** Records to use follows **

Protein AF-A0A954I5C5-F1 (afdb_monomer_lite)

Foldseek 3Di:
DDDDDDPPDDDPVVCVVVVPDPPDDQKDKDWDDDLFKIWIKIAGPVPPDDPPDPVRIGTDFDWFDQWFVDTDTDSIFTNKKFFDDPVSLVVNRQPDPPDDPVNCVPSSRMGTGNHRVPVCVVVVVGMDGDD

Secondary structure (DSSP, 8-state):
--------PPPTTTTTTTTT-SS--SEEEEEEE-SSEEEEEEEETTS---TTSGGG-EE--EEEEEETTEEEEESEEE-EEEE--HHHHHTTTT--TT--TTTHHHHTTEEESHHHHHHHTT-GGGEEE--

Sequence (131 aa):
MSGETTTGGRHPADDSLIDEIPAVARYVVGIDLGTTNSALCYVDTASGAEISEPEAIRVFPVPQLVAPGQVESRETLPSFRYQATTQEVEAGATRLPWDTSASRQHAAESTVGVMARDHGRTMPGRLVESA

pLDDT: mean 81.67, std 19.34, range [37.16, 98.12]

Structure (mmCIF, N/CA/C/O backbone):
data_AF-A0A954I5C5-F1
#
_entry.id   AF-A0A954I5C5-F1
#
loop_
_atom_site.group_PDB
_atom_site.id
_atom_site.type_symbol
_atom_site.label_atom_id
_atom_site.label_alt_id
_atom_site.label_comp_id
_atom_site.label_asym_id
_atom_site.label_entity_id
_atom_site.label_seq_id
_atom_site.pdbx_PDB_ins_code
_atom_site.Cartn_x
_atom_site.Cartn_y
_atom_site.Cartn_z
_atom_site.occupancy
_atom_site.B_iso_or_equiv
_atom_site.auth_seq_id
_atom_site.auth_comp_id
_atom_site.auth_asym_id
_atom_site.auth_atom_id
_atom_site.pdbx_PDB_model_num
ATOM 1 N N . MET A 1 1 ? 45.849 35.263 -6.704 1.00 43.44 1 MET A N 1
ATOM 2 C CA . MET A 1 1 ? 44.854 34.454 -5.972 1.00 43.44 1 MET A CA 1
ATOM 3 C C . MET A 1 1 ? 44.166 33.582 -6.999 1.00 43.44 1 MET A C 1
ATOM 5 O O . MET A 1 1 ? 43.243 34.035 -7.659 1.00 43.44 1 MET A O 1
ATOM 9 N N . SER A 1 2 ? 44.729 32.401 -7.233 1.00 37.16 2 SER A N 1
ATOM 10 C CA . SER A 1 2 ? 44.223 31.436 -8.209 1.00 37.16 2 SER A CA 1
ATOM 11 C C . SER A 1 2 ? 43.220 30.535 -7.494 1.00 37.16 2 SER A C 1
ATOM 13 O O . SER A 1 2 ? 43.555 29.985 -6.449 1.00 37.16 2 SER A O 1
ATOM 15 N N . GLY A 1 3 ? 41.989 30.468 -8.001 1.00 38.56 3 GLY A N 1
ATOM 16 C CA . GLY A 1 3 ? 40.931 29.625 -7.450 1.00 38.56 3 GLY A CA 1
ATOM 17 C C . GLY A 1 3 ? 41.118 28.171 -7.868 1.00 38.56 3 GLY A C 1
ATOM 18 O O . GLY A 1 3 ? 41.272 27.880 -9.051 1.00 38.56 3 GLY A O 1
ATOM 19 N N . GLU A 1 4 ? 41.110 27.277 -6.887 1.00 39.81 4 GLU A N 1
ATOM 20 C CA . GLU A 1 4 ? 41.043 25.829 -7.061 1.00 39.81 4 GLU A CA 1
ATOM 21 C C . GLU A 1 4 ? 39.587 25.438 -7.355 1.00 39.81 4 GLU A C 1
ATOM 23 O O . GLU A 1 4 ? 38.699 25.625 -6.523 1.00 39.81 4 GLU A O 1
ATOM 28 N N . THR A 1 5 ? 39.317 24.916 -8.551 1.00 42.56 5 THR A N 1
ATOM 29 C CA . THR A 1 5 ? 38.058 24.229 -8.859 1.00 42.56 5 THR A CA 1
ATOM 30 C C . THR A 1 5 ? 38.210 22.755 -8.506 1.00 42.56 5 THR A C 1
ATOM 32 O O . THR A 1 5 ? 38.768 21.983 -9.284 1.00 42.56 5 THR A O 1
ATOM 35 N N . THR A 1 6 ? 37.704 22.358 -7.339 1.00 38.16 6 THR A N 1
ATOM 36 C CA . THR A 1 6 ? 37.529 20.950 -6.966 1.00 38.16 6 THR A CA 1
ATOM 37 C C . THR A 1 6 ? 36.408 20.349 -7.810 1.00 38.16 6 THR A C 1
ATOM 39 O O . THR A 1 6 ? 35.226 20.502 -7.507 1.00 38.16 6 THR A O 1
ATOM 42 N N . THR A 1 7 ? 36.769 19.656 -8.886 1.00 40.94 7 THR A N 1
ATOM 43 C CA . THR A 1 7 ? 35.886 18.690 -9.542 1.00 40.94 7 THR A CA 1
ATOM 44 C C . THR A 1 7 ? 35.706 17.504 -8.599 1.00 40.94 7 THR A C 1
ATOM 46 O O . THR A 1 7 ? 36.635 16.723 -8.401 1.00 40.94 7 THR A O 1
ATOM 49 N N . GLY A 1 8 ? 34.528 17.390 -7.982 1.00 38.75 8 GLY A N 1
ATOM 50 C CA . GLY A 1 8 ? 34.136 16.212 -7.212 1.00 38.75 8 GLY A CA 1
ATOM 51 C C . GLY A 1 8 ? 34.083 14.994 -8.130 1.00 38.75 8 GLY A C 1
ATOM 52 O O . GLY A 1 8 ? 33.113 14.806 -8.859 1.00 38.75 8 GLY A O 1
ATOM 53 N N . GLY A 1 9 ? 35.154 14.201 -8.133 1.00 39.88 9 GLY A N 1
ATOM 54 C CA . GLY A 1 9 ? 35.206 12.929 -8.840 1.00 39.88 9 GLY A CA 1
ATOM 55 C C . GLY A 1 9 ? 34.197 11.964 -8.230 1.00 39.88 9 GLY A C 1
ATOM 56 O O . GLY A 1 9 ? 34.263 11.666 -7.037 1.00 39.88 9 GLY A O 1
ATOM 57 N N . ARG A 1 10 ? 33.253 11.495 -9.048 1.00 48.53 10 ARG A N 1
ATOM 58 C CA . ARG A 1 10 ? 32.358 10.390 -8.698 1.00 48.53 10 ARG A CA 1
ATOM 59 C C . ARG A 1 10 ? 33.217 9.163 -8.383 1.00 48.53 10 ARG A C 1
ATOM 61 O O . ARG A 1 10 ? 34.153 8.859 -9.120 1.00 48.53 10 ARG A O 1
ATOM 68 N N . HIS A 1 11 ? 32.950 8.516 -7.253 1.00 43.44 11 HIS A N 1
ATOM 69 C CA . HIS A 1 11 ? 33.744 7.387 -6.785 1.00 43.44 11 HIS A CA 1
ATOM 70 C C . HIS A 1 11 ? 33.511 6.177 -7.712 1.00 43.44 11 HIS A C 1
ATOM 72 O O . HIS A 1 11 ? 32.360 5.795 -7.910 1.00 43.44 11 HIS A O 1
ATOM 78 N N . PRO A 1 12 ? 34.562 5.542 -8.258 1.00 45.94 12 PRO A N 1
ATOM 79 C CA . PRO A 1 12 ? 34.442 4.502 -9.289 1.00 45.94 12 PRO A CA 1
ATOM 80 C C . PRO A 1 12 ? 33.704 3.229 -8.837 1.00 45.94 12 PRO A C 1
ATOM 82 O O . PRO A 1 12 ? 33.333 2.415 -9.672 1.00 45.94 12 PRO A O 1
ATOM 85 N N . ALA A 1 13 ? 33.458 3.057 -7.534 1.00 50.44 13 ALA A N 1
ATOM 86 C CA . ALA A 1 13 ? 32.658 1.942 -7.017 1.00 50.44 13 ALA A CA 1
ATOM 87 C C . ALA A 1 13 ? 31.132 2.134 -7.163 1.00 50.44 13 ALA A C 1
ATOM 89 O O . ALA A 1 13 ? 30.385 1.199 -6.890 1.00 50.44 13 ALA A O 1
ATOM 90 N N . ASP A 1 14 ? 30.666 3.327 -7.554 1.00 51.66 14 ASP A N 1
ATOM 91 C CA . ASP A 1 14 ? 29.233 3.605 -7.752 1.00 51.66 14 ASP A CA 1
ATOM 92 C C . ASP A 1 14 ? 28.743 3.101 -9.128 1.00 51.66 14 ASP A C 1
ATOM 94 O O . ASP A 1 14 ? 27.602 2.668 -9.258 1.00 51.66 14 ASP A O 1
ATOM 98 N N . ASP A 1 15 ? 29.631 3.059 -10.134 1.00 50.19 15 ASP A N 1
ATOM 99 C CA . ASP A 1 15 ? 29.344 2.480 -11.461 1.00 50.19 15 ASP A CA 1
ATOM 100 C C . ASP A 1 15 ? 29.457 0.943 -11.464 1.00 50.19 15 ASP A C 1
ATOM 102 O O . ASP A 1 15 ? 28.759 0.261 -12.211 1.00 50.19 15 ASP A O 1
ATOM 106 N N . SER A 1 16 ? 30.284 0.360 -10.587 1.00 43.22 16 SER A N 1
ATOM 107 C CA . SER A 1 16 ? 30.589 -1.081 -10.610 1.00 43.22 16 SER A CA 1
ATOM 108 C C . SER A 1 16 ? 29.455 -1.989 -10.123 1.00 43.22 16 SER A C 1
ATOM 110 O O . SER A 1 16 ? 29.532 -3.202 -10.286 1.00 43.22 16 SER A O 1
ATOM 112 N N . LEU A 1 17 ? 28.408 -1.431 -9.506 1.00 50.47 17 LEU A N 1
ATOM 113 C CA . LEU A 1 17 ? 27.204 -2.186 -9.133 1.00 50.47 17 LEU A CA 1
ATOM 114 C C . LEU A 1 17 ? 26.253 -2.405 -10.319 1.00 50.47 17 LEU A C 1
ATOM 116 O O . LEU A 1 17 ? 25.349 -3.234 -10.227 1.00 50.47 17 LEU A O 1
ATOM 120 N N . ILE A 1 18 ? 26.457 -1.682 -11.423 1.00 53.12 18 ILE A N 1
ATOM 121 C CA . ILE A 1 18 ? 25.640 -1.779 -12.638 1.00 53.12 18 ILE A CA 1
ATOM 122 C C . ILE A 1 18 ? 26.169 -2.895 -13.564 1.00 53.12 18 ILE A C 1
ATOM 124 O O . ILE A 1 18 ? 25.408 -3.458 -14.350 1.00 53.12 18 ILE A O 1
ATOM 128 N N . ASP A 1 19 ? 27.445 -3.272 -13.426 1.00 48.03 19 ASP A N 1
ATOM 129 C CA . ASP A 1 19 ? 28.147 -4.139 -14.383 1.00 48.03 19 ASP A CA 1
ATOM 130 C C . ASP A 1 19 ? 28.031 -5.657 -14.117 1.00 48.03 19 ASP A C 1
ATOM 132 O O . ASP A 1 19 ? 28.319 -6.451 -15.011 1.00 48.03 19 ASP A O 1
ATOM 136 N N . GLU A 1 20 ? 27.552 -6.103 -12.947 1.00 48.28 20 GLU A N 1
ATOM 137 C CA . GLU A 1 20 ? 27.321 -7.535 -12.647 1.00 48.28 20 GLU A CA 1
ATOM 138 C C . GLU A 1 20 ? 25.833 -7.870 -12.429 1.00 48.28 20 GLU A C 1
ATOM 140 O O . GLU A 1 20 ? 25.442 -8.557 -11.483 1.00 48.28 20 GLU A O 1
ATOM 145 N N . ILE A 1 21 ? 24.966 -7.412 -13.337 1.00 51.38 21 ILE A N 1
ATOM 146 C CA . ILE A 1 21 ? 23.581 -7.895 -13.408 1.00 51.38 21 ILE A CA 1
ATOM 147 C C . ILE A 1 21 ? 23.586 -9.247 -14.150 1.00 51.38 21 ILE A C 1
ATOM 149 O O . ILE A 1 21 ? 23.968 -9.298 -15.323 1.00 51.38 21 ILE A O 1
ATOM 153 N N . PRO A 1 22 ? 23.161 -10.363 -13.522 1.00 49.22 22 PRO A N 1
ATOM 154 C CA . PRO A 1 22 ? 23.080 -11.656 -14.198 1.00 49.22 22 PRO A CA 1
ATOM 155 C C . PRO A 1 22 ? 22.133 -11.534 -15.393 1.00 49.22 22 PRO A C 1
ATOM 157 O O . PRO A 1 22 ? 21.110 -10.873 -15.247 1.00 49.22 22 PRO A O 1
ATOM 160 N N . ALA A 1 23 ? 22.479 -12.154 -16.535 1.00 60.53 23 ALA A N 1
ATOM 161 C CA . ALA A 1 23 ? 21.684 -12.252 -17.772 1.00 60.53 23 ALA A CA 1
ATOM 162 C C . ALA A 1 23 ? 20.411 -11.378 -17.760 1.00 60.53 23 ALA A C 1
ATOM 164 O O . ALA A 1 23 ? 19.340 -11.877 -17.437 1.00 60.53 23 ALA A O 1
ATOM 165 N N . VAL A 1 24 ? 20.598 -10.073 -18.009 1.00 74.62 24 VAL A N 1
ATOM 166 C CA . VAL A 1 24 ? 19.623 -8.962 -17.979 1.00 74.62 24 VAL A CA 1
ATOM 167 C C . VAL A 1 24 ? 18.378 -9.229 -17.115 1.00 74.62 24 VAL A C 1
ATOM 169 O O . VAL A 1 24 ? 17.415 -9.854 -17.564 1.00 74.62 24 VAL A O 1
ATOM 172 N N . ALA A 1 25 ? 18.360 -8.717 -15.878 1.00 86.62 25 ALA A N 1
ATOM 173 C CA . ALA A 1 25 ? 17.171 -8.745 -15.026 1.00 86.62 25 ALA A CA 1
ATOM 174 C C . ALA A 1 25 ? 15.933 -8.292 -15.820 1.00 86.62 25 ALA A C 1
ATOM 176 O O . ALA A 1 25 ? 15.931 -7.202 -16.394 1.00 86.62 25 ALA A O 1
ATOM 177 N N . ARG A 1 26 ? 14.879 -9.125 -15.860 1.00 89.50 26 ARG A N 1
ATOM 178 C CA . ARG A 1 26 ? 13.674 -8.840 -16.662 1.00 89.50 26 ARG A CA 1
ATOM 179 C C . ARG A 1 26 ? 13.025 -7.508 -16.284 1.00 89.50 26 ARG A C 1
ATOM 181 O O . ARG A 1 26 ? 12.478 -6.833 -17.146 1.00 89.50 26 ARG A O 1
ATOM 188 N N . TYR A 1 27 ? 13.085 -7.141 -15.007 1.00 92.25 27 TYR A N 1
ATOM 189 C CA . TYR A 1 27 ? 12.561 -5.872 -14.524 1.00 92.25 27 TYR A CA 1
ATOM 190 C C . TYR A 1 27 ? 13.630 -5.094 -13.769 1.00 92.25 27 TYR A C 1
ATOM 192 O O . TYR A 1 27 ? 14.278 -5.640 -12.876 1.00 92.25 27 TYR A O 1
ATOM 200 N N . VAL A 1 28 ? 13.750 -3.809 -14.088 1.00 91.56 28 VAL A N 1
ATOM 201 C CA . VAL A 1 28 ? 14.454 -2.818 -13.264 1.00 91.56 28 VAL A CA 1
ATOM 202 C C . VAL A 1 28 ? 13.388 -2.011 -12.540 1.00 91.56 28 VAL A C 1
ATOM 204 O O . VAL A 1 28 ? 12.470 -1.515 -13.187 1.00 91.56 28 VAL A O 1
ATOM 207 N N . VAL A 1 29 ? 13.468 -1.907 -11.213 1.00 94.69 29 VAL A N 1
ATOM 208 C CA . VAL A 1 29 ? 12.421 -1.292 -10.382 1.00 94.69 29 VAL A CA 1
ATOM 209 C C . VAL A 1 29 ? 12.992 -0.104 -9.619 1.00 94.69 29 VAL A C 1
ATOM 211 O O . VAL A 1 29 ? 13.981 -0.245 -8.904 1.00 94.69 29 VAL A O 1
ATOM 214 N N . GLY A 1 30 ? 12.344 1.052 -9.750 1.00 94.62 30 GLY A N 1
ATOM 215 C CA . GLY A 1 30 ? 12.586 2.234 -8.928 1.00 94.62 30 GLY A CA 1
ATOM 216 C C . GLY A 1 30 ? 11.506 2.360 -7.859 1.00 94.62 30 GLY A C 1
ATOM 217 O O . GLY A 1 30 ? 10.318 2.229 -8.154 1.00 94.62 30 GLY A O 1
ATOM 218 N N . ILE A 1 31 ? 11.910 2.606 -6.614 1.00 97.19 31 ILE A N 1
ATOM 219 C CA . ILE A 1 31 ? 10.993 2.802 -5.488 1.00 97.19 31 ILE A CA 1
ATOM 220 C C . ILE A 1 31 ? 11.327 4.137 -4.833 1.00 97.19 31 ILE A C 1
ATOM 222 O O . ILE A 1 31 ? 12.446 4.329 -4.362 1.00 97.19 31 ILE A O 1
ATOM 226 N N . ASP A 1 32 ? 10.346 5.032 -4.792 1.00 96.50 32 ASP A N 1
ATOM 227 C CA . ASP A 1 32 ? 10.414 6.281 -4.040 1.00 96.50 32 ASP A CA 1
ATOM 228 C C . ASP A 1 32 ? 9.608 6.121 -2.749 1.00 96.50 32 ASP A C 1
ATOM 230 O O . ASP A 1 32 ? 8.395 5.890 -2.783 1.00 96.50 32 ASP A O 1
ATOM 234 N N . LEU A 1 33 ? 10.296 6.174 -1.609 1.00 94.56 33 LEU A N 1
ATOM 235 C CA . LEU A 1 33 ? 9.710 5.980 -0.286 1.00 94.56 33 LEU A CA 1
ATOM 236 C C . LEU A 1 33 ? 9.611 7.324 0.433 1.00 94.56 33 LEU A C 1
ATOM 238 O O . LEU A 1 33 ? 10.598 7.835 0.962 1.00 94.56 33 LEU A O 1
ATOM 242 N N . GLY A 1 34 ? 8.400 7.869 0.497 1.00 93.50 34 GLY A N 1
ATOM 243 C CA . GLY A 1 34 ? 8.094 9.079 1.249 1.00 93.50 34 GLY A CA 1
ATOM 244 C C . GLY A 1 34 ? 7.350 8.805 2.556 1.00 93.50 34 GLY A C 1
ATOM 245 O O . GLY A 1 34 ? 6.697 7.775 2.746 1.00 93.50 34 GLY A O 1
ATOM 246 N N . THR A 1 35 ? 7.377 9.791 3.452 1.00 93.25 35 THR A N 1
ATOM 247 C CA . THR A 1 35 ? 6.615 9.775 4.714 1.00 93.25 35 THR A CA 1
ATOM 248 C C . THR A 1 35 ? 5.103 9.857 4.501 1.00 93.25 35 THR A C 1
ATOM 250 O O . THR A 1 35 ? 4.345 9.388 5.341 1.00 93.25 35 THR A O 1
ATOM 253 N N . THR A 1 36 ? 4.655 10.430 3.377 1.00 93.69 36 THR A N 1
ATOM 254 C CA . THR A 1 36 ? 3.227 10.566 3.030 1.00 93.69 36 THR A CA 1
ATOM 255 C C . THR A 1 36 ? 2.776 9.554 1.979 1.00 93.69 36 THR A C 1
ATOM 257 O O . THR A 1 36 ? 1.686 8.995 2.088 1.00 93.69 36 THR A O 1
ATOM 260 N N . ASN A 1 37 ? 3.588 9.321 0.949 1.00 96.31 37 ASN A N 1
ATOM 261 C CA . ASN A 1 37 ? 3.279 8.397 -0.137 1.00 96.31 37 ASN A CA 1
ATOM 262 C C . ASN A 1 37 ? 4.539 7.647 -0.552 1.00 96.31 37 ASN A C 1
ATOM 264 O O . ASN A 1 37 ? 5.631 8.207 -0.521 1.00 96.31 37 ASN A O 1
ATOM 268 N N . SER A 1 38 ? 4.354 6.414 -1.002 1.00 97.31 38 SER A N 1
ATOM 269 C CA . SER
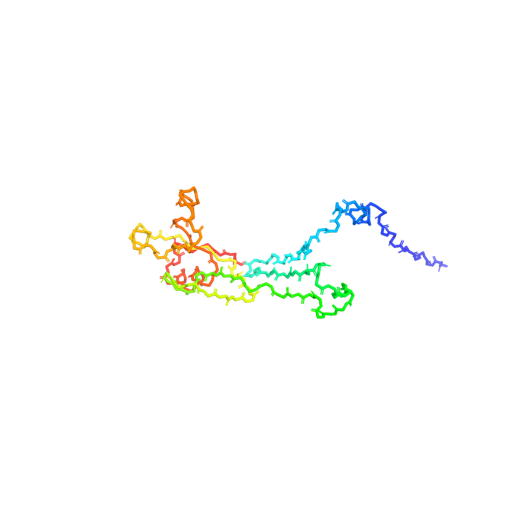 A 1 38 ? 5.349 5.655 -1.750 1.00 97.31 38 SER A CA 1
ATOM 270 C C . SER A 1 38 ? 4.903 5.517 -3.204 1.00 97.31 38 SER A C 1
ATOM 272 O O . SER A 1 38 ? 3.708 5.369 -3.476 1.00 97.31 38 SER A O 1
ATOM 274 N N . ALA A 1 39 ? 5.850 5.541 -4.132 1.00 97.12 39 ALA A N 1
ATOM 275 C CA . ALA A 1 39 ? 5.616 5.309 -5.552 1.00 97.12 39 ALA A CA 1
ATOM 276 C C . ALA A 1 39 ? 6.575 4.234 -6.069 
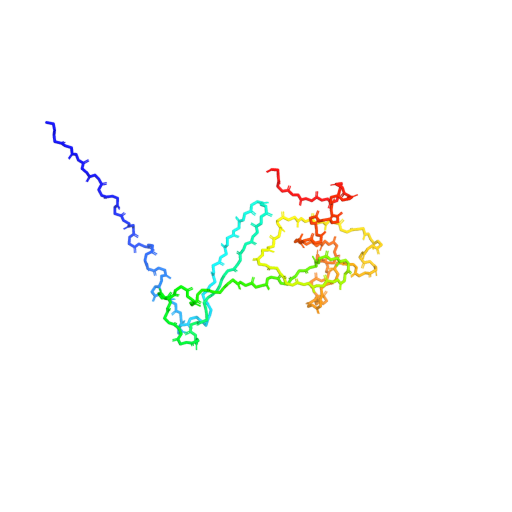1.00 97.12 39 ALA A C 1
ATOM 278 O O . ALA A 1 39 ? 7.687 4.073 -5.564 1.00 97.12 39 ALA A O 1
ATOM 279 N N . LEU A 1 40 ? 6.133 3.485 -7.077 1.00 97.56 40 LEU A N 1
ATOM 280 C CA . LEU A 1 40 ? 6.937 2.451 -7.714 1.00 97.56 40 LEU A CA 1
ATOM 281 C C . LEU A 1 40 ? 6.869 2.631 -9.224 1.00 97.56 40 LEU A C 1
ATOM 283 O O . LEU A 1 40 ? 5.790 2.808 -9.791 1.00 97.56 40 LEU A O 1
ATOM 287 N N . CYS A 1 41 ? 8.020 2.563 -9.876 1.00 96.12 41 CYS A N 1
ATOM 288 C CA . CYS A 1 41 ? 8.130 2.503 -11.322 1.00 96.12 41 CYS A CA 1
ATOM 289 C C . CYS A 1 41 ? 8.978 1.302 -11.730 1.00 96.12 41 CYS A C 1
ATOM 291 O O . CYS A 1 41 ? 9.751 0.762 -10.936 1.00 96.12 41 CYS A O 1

** End of Records to use **

Activity: Keep to the lines above from the line with "ATOM 246 N N" to the line with "1.00 97.12 39 ALA A C 1", and set down exactly those, inclusive, with nothing else and every picture left out.

Response area:
ATOM 246 N N . THR A 1 35 ? 7.377 9.791 3.452 1.00 93.25 35 THR A N 1
ATOM 247 C CA . THR A 1 35 ? 6.615 9.775 4.714 1.00 93.25 35 THR A CA 1
ATOM 248 C C . THR A 1 35 ? 5.103 9.857 4.501 1.00 93.25 35 THR A C 1
ATOM 250 O O . THR A 1 35 ? 4.345 9.388 5.341 1.00 93.25 35 THR A O 1
ATOM 253 N N . THR A 1 36 ? 4.655 10.430 3.377 1.00 93.69 36 THR A N 1
ATOM 254 C CA . THR A 1 36 ? 3.227 10.566 3.030 1.00 93.69 36 THR A CA 1
ATOM 255 C C . THR A 1 36 ? 2.776 9.554 1.979 1.00 93.69 36 THR A C 1
ATOM 257 O O . THR A 1 36 ? 1.686 8.995 2.088 1.00 93.69 36 THR A O 1
ATOM 260 N N . ASN A 1 37 ? 3.588 9.321 0.949 1.00 96.31 37 ASN A N 1
ATOM 261 C CA . ASN A 1 37 ? 3.279 8.397 -0.137 1.00 96.31 37 ASN A CA 1
ATOM 262 C C . ASN A 1 37 ? 4.539 7.647 -0.552 1.00 96.31 37 ASN A C 1
ATOM 264 O O . ASN A 1 37 ? 5.631 8.207 -0.521 1.00 96.31 37 ASN A O 1
ATOM 268 N N . SER A 1 38 ? 4.354 6.414 -1.002 1.00 97.31 38 SER A N 1
ATOM 269 C CA . SER
 A 1 38 ? 5.349 5.655 -1.750 1.00 97.31 38 SER A CA 1
ATOM 270 C C . SER A 1 38 ? 4.903 5.517 -3.204 1.00 97.31 38 SER A C 1
ATOM 272 O O . SER A 1 38 ? 3.708 5.369 -3.476 1.00 97.31 38 SER A O 1
ATOM 274 N N . ALA A 1 39 ? 5.850 5.541 -4.132 1.00 97.12 39 ALA A N 1
ATOM 275 C CA . ALA A 1 39 ? 5.616 5.309 -5.552 1.00 97.12 39 ALA A CA 1
ATOM 276 C C . ALA A 1 39 ? 6.575 4.234 -6.069 
1.00 97.12 39 ALA A C 1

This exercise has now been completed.